Just to add my 2 cents... I have been practicing making these for about 5 days now.. Here's my last two.. I jut cut them off and re-start haha.. I am using an english backsaw.. I used the japanese one when I was taught by someone how to make them.. It as much easier then.. But after practicing with the english backsaw.. I think I'm going to stick with it.. It's just harder on the push stroke and wants to catch.. But once you get the hang on it, you don't have this problem at all.. That and I'm kinda funny, I'd rather use an, "English" saw with english steel.. lol If I didn't get the hang of it though... I would have went and go the other one probably.


----------



## b00kemdano (Feb 10, 2009)

I just watched a video about how to use a dovetail jig with a router. It sure looks a lot more time consuming than dovetailing by hand!

Maybe I won't buy a jig for dovetails after all.


----------



## Geoguy (Feb 22, 2008)

b00kemdano said:


> I just watched a video about how to use a dovetail jig with a router. It sure looks a lot more time consuming than dovetailing by hand!
> 
> Maybe I won't buy a jig for dovetails after all.

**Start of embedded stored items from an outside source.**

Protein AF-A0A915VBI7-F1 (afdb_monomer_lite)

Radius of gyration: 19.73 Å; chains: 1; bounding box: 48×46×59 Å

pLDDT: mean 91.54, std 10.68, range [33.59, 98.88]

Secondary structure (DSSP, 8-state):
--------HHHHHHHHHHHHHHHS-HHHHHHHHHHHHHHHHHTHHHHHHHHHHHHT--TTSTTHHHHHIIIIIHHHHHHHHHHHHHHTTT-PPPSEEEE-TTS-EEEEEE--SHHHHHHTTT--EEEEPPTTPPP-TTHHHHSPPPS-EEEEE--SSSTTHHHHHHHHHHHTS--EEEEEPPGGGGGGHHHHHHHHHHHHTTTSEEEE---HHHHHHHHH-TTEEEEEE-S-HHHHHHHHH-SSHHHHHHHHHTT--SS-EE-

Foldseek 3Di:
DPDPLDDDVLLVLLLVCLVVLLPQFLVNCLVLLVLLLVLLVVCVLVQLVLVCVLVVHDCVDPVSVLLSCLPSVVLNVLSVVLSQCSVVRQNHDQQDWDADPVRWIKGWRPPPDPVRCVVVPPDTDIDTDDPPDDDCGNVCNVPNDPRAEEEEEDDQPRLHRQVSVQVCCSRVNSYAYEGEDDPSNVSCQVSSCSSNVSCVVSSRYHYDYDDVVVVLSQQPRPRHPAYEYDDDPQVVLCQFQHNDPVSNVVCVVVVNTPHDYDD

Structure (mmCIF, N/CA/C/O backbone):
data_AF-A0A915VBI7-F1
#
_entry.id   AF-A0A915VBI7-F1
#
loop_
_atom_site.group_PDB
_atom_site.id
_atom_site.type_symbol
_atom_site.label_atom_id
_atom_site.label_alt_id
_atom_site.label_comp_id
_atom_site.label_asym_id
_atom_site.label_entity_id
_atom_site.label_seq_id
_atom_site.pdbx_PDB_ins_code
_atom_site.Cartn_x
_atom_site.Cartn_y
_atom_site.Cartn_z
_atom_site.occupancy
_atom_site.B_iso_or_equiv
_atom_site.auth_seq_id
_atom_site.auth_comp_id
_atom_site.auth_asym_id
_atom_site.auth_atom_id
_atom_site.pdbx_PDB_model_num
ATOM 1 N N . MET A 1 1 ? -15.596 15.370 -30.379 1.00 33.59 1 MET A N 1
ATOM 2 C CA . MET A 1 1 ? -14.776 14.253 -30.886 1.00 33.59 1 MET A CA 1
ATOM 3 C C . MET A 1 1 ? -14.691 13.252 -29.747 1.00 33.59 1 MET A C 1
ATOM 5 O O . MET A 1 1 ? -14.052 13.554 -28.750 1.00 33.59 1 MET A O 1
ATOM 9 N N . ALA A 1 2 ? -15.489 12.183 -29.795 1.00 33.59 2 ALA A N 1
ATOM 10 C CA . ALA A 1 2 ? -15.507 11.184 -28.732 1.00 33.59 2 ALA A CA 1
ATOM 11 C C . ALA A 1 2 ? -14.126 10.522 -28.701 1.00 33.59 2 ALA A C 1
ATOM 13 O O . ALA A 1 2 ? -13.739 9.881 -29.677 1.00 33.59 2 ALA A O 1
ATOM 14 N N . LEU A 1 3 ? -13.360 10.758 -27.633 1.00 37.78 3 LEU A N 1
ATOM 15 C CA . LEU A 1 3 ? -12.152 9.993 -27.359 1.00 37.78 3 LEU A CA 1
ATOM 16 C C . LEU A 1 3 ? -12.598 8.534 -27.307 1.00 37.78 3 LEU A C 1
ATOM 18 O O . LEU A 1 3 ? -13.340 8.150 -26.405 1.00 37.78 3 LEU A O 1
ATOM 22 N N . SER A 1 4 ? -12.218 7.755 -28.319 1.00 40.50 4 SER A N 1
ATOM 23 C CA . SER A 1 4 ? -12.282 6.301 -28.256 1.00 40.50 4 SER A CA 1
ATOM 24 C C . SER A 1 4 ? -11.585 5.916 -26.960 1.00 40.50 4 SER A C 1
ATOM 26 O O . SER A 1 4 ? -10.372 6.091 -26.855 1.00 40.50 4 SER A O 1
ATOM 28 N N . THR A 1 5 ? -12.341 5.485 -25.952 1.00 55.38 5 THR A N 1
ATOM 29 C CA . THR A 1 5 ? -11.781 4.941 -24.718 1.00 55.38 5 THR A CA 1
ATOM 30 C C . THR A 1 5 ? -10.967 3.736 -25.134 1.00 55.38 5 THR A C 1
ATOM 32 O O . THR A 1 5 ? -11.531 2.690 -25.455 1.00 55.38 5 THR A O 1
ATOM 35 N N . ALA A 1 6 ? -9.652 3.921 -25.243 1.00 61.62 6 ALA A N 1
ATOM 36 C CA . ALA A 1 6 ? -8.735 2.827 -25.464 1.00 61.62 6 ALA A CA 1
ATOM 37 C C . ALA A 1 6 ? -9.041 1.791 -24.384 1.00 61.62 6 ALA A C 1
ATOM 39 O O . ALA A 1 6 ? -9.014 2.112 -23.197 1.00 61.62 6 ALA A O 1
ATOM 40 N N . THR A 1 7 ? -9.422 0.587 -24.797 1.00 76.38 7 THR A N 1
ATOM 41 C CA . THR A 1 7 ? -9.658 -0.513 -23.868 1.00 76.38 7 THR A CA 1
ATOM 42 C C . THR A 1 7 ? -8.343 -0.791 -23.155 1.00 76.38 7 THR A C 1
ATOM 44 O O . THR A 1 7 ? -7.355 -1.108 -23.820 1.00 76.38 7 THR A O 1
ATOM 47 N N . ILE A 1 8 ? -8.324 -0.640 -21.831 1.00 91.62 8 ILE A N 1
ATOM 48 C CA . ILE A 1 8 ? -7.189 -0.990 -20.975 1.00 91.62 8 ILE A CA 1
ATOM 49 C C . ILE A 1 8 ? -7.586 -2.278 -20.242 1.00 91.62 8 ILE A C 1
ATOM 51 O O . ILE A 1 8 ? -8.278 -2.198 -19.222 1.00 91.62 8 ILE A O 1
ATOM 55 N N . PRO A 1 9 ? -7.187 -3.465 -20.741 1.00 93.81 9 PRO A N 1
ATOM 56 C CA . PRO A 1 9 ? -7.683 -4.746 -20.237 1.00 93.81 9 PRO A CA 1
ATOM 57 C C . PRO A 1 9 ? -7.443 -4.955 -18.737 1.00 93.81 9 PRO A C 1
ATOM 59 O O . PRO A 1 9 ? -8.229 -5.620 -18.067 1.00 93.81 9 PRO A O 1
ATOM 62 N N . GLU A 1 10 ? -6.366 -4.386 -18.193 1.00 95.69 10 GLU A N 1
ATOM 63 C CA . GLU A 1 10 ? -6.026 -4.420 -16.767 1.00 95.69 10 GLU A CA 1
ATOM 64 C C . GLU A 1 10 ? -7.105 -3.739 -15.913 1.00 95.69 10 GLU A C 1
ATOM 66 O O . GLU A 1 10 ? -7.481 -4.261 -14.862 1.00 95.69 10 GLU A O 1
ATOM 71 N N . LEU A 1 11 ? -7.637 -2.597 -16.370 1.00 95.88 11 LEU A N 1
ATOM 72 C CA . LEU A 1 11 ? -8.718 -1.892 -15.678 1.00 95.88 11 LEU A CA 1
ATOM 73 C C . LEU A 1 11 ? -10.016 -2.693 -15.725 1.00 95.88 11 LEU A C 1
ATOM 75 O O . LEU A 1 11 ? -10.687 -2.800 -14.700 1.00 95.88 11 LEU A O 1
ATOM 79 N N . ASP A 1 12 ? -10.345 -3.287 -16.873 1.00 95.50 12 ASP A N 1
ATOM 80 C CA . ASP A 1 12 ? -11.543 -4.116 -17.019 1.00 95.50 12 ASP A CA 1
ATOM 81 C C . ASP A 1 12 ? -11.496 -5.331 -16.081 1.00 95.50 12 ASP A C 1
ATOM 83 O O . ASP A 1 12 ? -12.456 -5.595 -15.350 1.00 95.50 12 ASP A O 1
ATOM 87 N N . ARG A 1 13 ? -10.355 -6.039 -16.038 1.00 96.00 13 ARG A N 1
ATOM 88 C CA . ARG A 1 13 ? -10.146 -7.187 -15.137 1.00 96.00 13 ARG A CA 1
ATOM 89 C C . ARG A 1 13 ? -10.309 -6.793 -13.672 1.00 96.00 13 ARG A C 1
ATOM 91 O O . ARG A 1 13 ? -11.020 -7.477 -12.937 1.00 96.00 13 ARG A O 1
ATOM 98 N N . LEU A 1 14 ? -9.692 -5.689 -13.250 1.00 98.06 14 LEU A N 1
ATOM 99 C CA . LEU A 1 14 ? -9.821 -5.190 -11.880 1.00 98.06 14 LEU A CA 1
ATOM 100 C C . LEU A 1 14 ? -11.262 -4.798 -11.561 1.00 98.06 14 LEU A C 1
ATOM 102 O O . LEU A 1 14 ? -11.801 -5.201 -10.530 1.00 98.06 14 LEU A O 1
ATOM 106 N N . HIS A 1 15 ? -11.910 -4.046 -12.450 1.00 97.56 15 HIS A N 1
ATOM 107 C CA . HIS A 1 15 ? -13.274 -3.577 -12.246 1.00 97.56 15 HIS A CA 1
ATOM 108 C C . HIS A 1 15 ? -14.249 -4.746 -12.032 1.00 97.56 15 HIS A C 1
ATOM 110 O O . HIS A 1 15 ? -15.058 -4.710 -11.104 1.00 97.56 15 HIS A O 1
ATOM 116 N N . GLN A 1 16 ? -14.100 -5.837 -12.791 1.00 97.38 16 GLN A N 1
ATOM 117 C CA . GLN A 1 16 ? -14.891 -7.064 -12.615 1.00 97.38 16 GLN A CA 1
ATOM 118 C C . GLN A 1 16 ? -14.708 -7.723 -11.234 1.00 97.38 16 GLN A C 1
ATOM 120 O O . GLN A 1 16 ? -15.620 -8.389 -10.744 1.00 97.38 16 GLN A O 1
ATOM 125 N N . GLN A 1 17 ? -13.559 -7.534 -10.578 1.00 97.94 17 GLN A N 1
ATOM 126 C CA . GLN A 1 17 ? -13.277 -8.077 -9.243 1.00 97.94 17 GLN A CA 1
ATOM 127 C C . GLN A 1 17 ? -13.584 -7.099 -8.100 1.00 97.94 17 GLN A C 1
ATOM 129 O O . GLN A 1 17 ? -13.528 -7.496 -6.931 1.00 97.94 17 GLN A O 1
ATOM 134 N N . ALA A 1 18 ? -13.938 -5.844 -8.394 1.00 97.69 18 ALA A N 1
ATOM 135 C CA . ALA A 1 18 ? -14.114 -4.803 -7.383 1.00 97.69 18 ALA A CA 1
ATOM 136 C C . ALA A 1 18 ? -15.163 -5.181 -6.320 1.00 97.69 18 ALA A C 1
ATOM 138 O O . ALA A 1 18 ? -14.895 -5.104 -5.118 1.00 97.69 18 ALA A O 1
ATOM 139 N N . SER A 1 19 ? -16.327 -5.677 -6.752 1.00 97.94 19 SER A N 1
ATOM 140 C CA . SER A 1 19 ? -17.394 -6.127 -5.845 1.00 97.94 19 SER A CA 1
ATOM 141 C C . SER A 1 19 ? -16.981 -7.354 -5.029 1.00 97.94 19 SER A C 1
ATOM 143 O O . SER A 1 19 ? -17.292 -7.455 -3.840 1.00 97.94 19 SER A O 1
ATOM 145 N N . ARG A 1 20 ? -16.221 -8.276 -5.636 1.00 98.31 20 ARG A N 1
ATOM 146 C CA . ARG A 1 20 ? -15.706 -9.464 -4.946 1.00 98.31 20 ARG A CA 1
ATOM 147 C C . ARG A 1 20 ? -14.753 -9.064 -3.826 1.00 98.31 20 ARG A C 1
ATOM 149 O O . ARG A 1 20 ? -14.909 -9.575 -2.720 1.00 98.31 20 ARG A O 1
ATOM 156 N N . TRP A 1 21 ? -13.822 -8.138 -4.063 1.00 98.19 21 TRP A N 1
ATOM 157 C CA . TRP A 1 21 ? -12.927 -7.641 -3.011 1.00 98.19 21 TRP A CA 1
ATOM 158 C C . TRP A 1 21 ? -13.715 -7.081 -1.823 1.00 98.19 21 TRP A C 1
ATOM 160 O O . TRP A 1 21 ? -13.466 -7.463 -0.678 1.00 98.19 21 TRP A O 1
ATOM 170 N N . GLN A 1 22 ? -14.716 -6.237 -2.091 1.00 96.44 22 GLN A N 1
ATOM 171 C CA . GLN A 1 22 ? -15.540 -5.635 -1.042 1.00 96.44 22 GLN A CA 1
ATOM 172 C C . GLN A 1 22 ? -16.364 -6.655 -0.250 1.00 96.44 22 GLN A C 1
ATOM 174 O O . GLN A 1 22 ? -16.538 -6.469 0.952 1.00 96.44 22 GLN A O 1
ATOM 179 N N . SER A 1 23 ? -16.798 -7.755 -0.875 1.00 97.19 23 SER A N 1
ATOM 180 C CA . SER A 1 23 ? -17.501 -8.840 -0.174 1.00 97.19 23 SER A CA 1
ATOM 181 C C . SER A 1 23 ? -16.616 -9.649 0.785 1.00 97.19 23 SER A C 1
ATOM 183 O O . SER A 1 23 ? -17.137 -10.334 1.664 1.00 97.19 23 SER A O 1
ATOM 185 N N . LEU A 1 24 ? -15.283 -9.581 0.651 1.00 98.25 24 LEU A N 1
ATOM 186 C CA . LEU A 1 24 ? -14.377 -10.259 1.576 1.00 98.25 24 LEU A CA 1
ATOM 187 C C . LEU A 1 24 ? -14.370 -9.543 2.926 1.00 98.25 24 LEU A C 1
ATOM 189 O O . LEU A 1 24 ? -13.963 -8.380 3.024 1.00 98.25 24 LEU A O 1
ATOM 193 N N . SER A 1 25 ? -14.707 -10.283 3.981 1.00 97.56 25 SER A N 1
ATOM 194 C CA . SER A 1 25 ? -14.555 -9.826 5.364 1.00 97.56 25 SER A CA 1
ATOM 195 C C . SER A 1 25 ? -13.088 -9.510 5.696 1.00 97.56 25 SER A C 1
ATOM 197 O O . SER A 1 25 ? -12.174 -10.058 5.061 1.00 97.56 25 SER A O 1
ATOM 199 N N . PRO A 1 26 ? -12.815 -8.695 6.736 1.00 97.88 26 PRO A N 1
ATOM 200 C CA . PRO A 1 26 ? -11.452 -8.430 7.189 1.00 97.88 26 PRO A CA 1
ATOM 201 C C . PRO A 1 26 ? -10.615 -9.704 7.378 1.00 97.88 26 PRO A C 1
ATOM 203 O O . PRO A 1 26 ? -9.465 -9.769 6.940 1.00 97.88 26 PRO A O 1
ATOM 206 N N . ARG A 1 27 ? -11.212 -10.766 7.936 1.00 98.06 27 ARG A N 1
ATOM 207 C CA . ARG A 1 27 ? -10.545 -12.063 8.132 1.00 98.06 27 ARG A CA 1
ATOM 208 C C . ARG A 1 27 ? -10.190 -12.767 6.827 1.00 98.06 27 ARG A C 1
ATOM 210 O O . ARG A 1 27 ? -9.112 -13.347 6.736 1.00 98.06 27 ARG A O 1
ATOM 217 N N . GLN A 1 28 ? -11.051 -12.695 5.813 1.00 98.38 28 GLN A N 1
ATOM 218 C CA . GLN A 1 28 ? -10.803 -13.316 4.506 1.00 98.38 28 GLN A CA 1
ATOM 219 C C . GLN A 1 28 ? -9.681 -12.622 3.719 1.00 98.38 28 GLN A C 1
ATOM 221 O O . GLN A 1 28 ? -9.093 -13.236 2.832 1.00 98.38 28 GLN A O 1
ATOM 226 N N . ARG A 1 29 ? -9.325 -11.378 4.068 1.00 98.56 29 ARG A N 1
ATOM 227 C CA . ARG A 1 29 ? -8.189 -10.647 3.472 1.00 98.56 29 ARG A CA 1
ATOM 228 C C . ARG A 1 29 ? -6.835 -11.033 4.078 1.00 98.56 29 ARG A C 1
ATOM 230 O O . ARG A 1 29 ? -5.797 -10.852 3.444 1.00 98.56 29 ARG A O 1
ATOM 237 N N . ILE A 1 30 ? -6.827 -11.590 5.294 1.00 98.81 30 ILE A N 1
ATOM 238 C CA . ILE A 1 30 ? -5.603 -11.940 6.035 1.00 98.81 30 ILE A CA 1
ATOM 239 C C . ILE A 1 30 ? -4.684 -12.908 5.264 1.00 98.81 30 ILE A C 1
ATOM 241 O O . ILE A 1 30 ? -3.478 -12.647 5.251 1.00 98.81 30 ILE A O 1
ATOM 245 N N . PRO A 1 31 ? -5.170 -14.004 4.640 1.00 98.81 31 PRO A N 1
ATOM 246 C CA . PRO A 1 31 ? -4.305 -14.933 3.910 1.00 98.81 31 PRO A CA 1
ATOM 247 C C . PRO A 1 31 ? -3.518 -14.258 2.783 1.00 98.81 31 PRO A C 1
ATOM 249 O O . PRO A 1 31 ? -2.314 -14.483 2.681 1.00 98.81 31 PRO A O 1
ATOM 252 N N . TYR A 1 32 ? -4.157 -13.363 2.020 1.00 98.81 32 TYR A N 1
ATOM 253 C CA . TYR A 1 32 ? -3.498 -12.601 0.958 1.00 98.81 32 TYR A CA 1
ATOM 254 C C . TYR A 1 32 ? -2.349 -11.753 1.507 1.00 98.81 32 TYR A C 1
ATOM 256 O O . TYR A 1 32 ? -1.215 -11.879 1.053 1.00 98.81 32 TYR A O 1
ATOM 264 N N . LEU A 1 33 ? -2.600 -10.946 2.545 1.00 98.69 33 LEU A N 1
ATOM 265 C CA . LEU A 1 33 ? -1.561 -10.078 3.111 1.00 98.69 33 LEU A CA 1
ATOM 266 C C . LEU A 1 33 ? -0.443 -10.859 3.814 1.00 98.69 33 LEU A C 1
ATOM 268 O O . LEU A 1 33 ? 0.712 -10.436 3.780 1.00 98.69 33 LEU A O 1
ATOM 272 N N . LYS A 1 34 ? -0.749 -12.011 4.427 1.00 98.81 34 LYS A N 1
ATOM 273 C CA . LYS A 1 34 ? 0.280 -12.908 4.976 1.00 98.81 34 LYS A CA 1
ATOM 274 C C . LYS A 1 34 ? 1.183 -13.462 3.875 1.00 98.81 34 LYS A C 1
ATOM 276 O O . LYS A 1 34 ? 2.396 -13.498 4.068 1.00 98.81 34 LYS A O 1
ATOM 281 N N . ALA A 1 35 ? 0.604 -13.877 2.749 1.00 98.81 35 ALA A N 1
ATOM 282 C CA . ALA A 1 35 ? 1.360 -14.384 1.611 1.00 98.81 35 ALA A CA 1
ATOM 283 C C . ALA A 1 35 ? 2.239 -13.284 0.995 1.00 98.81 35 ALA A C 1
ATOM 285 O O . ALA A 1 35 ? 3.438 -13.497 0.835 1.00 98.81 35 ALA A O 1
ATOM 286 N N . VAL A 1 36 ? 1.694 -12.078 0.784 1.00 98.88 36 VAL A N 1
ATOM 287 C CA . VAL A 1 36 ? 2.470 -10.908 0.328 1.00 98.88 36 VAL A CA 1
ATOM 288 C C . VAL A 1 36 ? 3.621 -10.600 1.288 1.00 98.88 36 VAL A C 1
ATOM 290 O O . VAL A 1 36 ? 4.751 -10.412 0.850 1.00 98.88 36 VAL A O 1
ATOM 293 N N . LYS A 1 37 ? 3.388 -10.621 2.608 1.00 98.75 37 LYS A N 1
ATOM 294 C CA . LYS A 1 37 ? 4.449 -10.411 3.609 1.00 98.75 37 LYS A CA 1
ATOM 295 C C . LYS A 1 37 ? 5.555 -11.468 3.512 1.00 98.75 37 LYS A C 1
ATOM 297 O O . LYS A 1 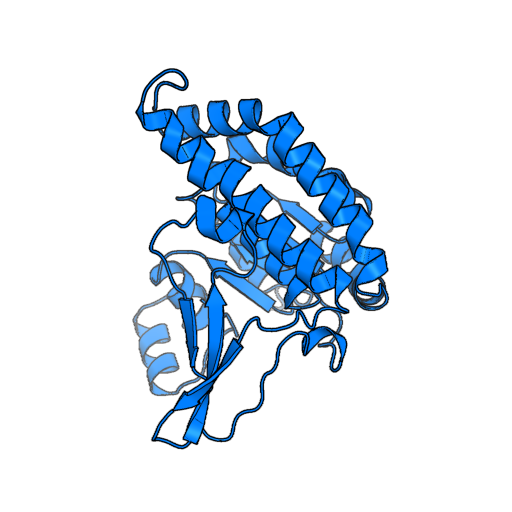37 ? 6.737 -11.138 3.606 1.00 98.75 37 LYS A O 1
ATOM 302 N N . ALA A 1 38 ? 5.186 -12.738 3.346 1.00 98.81 38 ALA A N 1
ATOM 303 C CA . ALA A 1 38 ? 6.147 -13.828 3.202 1.00 98.81 38 ALA A CA 1
ATOM 304 C C . ALA A 1 38 ? 6.973 -13.689 1.913 1.00 98.81 38 ALA A C 1
ATOM 306 O O . ALA A 1 38 ? 8.190 -13.869 1.947 1.00 98.81 38 ALA A O 1
ATOM 307 N N . LEU A 1 39 ? 6.334 -13.308 0.804 1.00 98.88 39 LEU A N 1
ATOM 308 C CA . LEU A 1 39 ? 6.998 -13.084 -0.478 1.00 98.88 39 LEU A CA 1
ATOM 309 C C . LEU A 1 39 ? 7.889 -11.837 -0.450 1.00 98.88 39 LEU A C 1
ATOM 311 O O . LEU A 1 39 ? 9.017 -11.905 -0.924 1.00 98.88 39 LEU A O 1
ATOM 315 N N . ALA A 1 40 ? 7.463 -10.750 0.199 1.00 98.69 40 ALA A N 1
ATOM 316 C CA . ALA A 1 40 ? 8.300 -9.571 0.436 1.00 98.69 40 ALA A CA 1
ATOM 317 C C . ALA A 1 40 ? 9.589 -9.936 1.184 1.00 98.69 40 ALA A C 1
ATOM 319 O O . ALA A 1 40 ? 10.667 -9.493 0.807 1.00 98.69 40 ALA A O 1
ATOM 320 N N . ARG A 1 41 ? 9.501 -10.804 2.204 1.00 98.50 41 ARG A N 1
ATOM 321 C CA . ARG A 1 41 ? 10.685 -11.324 2.902 1.00 98.50 41 ARG A CA 1
ATOM 322 C C . ARG A 1 41 ? 11.542 -12.214 1.999 1.00 98.50 41 ARG A C 1
ATOM 324 O O . ARG A 1 41 ? 12.762 -12.100 2.031 1.00 98.50 41 ARG A O 1
ATOM 331 N N . ARG A 1 42 ? 10.919 -13.100 1.216 1.00 98.75 42 ARG A N 1
ATOM 332 C CA . ARG A 1 42 ? 11.611 -14.028 0.305 1.00 98.75 42 ARG A CA 1
ATOM 333 C C . ARG A 1 42 ? 12.403 -13.292 -0.779 1.00 98.75 42 ARG A C 1
ATOM 335 O O . ARG A 1 42 ? 13.517 -13.699 -1.081 1.00 98.75 42 ARG A O 1
ATOM 342 N N . HIS A 1 43 ? 11.835 -12.225 -1.332 1.00 98.69 43 HIS A N 1
ATOM 343 C CA . HIS A 1 43 ? 12.423 -11.431 -2.412 1.00 98.69 43 HIS A CA 1
ATOM 344 C C . HIS A 1 43 ? 13.147 -10.170 -1.910 1.00 98.69 43 HIS A C 1
ATOM 346 O O . HIS A 1 43 ? 13.526 -9.325 -2.712 1.00 98.69 43 HIS A O 1
ATOM 352 N N . ALA A 1 44 ? 13.374 -10.029 -0.598 1.00 98.38 44 ALA A N 1
ATOM 353 C CA . ALA A 1 44 ? 13.964 -8.817 -0.028 1.00 98.38 44 ALA A CA 1
ATOM 354 C C . ALA A 1 44 ? 15.376 -8.532 -0.566 1.00 98.38 44 ALA A C 1
ATOM 356 O O . ALA A 1 44 ? 15.685 -7.388 -0.882 1.00 98.38 44 ALA A O 1
ATOM 357 N N . THR A 1 45 ? 16.216 -9.561 -0.717 1.00 98.00 45 THR A N 1
ATOM 358 C CA . THR A 1 45 ? 17.565 -9.400 -1.284 1.00 98.00 45 THR A CA 1
ATOM 359 C C . THR A 1 45 ? 17.511 -8.974 -2.750 1.00 98.00 45 THR A C 1
ATOM 361 O O . THR A 1 45 ? 18.187 -8.022 -3.116 1.00 98.00 45 THR A O 1
ATOM 364 N N . GLU A 1 46 ? 16.676 -9.628 -3.568 1.00 98.25 46 GLU A N 1
ATOM 365 C CA . GLU A 1 46 ? 16.455 -9.266 -4.980 1.00 98.25 46 GLU A CA 1
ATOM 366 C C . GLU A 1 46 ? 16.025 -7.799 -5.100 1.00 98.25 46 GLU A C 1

It usually takes a lot of set-up time and trial cuts to get the jig and router bit height adjusted correctly but after you finally get it right, you can zip through'em pretty fast. I guess, it depends on how many you have to make. I personally, have a jig and an old router dedicated to half blind dovetails (the bit never changes unless it needs to be replaced) so my setup time is greatly reduced. I've never tried through dovetails with a router and jig (I'm poor and can't afford the jigs):no:.


----------



## johnv51 (Oct 27, 2008)

I really admire folks that take the time to learn hand cut dovetails. I have the Leigh D4R and have used it to make both half blind and through joints. I have a couple of boards cut to help me set up bit depth so that doesn't take multiple test cuts. When I start dovetail joints, like most I'm making multiple cuts. When making drawers with half blind front joints and through back joints I set up for jointing on both ends of the D4R jig. I'm working on a couple of 5 drawer dressers now. That's a total of 40 board cuts to make. Once set up I should finish fairly quickly. No more than one weekend.


----------